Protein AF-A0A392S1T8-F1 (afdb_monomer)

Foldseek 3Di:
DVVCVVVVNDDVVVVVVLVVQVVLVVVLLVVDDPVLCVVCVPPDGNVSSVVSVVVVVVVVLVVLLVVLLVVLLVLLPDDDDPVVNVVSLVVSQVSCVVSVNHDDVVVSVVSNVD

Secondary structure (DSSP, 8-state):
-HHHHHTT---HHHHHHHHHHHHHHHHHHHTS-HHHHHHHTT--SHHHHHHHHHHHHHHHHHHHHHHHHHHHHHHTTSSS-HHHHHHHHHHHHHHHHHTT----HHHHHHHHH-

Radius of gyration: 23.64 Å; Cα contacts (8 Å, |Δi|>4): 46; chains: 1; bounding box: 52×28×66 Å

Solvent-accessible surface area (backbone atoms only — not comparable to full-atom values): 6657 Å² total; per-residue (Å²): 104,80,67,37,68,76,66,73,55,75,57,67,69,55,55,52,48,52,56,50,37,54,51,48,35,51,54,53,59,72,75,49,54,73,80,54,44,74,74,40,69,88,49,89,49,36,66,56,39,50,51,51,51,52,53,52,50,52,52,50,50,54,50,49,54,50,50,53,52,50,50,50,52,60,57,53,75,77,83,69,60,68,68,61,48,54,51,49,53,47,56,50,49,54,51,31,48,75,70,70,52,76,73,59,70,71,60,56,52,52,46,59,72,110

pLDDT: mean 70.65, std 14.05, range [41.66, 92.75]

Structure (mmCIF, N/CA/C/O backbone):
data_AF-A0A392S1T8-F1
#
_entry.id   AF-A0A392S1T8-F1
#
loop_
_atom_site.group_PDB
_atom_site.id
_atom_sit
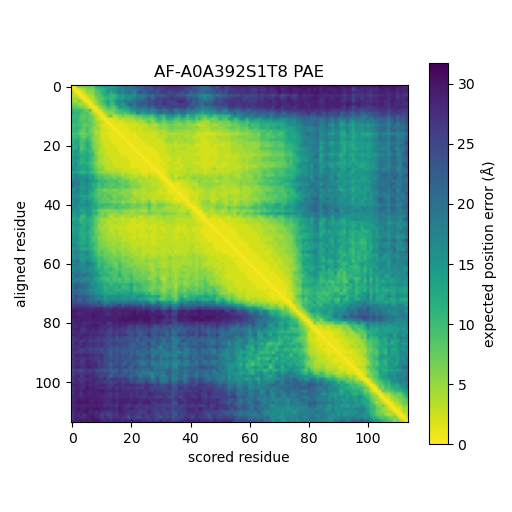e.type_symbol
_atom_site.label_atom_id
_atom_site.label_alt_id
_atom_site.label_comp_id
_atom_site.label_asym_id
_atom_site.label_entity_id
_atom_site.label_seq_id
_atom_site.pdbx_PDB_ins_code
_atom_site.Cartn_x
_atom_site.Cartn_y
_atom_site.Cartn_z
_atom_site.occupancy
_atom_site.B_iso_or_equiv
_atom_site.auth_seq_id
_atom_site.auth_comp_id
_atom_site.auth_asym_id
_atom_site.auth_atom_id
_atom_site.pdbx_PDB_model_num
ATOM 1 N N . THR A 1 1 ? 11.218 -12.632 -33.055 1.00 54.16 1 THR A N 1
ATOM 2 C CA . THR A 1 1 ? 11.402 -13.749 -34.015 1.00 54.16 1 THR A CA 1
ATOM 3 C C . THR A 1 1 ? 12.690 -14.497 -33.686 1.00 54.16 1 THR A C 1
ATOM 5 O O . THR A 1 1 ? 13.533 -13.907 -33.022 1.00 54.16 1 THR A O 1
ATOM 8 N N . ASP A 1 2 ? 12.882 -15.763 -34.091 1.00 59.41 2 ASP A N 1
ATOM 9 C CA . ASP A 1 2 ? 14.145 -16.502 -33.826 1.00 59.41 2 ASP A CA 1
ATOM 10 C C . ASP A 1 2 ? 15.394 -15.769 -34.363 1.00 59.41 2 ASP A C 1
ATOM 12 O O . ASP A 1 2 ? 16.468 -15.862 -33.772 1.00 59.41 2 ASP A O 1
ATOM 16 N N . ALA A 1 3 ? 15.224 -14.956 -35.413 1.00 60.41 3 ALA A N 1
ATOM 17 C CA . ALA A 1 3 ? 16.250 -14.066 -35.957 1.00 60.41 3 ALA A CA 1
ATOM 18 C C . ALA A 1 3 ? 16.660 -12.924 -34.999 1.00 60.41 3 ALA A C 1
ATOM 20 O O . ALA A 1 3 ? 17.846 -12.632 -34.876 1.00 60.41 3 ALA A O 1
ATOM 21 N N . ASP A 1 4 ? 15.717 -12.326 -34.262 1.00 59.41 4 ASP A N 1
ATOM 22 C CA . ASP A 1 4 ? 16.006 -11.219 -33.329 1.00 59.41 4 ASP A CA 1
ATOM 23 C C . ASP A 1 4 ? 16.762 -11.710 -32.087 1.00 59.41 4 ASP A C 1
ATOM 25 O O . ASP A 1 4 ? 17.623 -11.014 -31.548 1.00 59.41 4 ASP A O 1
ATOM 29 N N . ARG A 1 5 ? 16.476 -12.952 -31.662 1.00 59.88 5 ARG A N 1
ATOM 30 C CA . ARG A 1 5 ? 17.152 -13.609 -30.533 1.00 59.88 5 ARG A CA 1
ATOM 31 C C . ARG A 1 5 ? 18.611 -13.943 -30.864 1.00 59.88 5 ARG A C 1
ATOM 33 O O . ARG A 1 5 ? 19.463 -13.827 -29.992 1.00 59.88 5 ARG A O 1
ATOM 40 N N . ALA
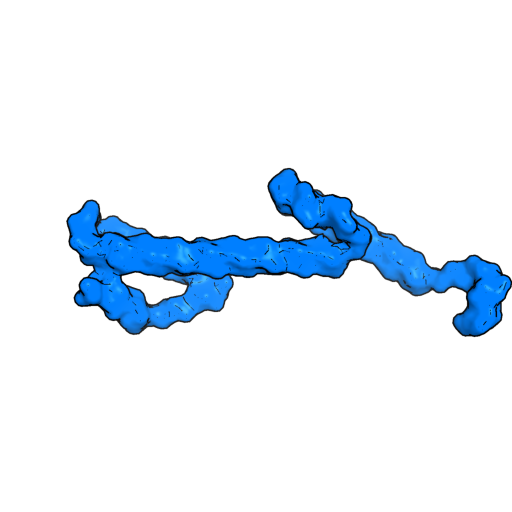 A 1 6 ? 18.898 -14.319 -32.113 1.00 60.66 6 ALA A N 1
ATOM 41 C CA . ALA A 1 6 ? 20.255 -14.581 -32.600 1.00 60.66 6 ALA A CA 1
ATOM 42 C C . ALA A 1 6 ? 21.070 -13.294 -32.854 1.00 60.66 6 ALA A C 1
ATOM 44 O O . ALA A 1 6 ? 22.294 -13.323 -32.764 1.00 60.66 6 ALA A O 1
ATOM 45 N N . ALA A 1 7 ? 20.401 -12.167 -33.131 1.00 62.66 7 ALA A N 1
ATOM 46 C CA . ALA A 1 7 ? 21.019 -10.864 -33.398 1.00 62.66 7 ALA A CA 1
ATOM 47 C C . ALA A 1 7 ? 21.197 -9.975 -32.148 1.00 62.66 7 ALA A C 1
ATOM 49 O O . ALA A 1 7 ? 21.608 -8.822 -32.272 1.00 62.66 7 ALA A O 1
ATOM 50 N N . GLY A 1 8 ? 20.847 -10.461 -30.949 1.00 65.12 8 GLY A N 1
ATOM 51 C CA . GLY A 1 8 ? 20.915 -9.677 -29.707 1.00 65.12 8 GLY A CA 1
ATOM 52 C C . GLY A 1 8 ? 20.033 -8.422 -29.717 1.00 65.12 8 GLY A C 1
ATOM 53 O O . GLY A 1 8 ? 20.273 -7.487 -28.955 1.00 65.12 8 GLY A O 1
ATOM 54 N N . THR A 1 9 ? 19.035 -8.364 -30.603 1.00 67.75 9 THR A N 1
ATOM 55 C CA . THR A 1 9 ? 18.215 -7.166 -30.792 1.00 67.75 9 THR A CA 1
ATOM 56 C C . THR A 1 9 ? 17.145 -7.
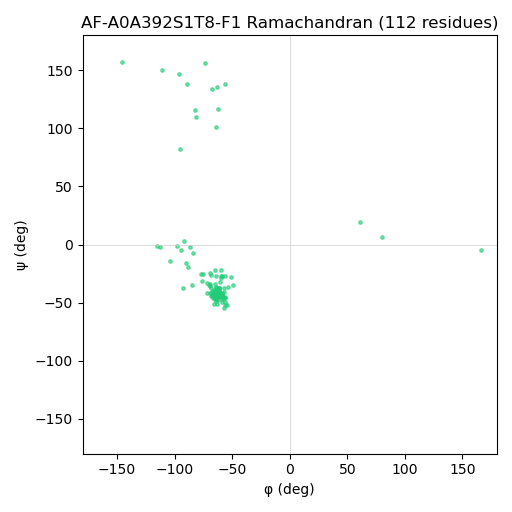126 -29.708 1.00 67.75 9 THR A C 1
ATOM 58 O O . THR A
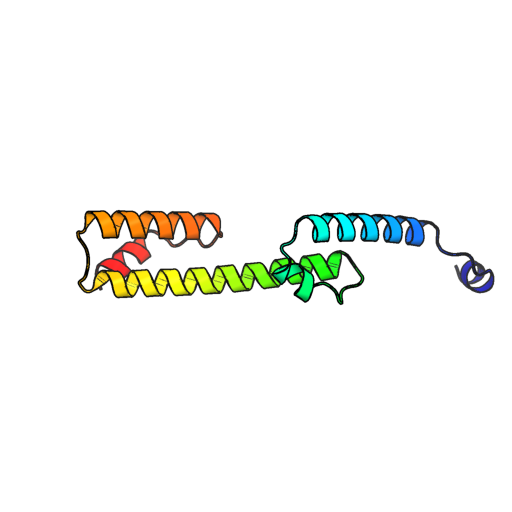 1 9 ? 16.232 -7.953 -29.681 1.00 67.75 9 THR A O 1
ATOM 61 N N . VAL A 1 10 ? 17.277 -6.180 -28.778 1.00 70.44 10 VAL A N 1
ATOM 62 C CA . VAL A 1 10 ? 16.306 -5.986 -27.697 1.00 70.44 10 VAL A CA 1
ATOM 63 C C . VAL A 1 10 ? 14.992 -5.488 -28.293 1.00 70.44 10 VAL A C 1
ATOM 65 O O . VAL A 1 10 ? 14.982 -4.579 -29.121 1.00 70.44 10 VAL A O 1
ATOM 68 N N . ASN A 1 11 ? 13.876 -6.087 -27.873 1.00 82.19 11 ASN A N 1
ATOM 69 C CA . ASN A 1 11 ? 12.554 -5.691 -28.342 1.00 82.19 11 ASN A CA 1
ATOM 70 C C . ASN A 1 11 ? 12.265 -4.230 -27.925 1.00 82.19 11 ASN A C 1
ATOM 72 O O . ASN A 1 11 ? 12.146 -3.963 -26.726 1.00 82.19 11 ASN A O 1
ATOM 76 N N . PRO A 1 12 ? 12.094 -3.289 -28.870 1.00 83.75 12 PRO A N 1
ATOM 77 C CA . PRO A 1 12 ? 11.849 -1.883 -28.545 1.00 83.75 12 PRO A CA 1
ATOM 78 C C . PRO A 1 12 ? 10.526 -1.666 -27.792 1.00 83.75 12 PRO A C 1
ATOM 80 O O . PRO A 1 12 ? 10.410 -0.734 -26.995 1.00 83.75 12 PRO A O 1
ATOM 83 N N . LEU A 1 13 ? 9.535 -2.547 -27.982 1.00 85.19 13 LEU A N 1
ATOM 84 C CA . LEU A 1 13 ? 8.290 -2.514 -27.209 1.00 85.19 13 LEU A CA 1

══════════════════════════════

#### Problem to work on
Please filter the entries for the word "backbone" and copy the lines that have it.

#### Reply
Solvent-accessible surface area (backbone atoms only — not comparable to full-atom values): 6657 Å² total; per-residue (Å²): 104,80,67,37,68,76,66,73,55,75,57,67,69,55,55,52,48,52,56,50,37,54,51,48,35,51,54,53,59,72,75,49,54,73,80,54,44,74,74,40,69,88,49,89,49,36,66,56,39,50,51,51,51,52,53,52,50,52,52,50,50,54,50,49,54,50,50,53,52,50,50,50,52,60,57,53,75,77,83,69,60,68,68,61,48,54,51,49,53,47,56,50,49,54,51,31,48,75,70,70,52,76,73,59,70,71,60,56,52,52,46,59,72,110
Structure (mmCIF, N/CA/C/O backbone):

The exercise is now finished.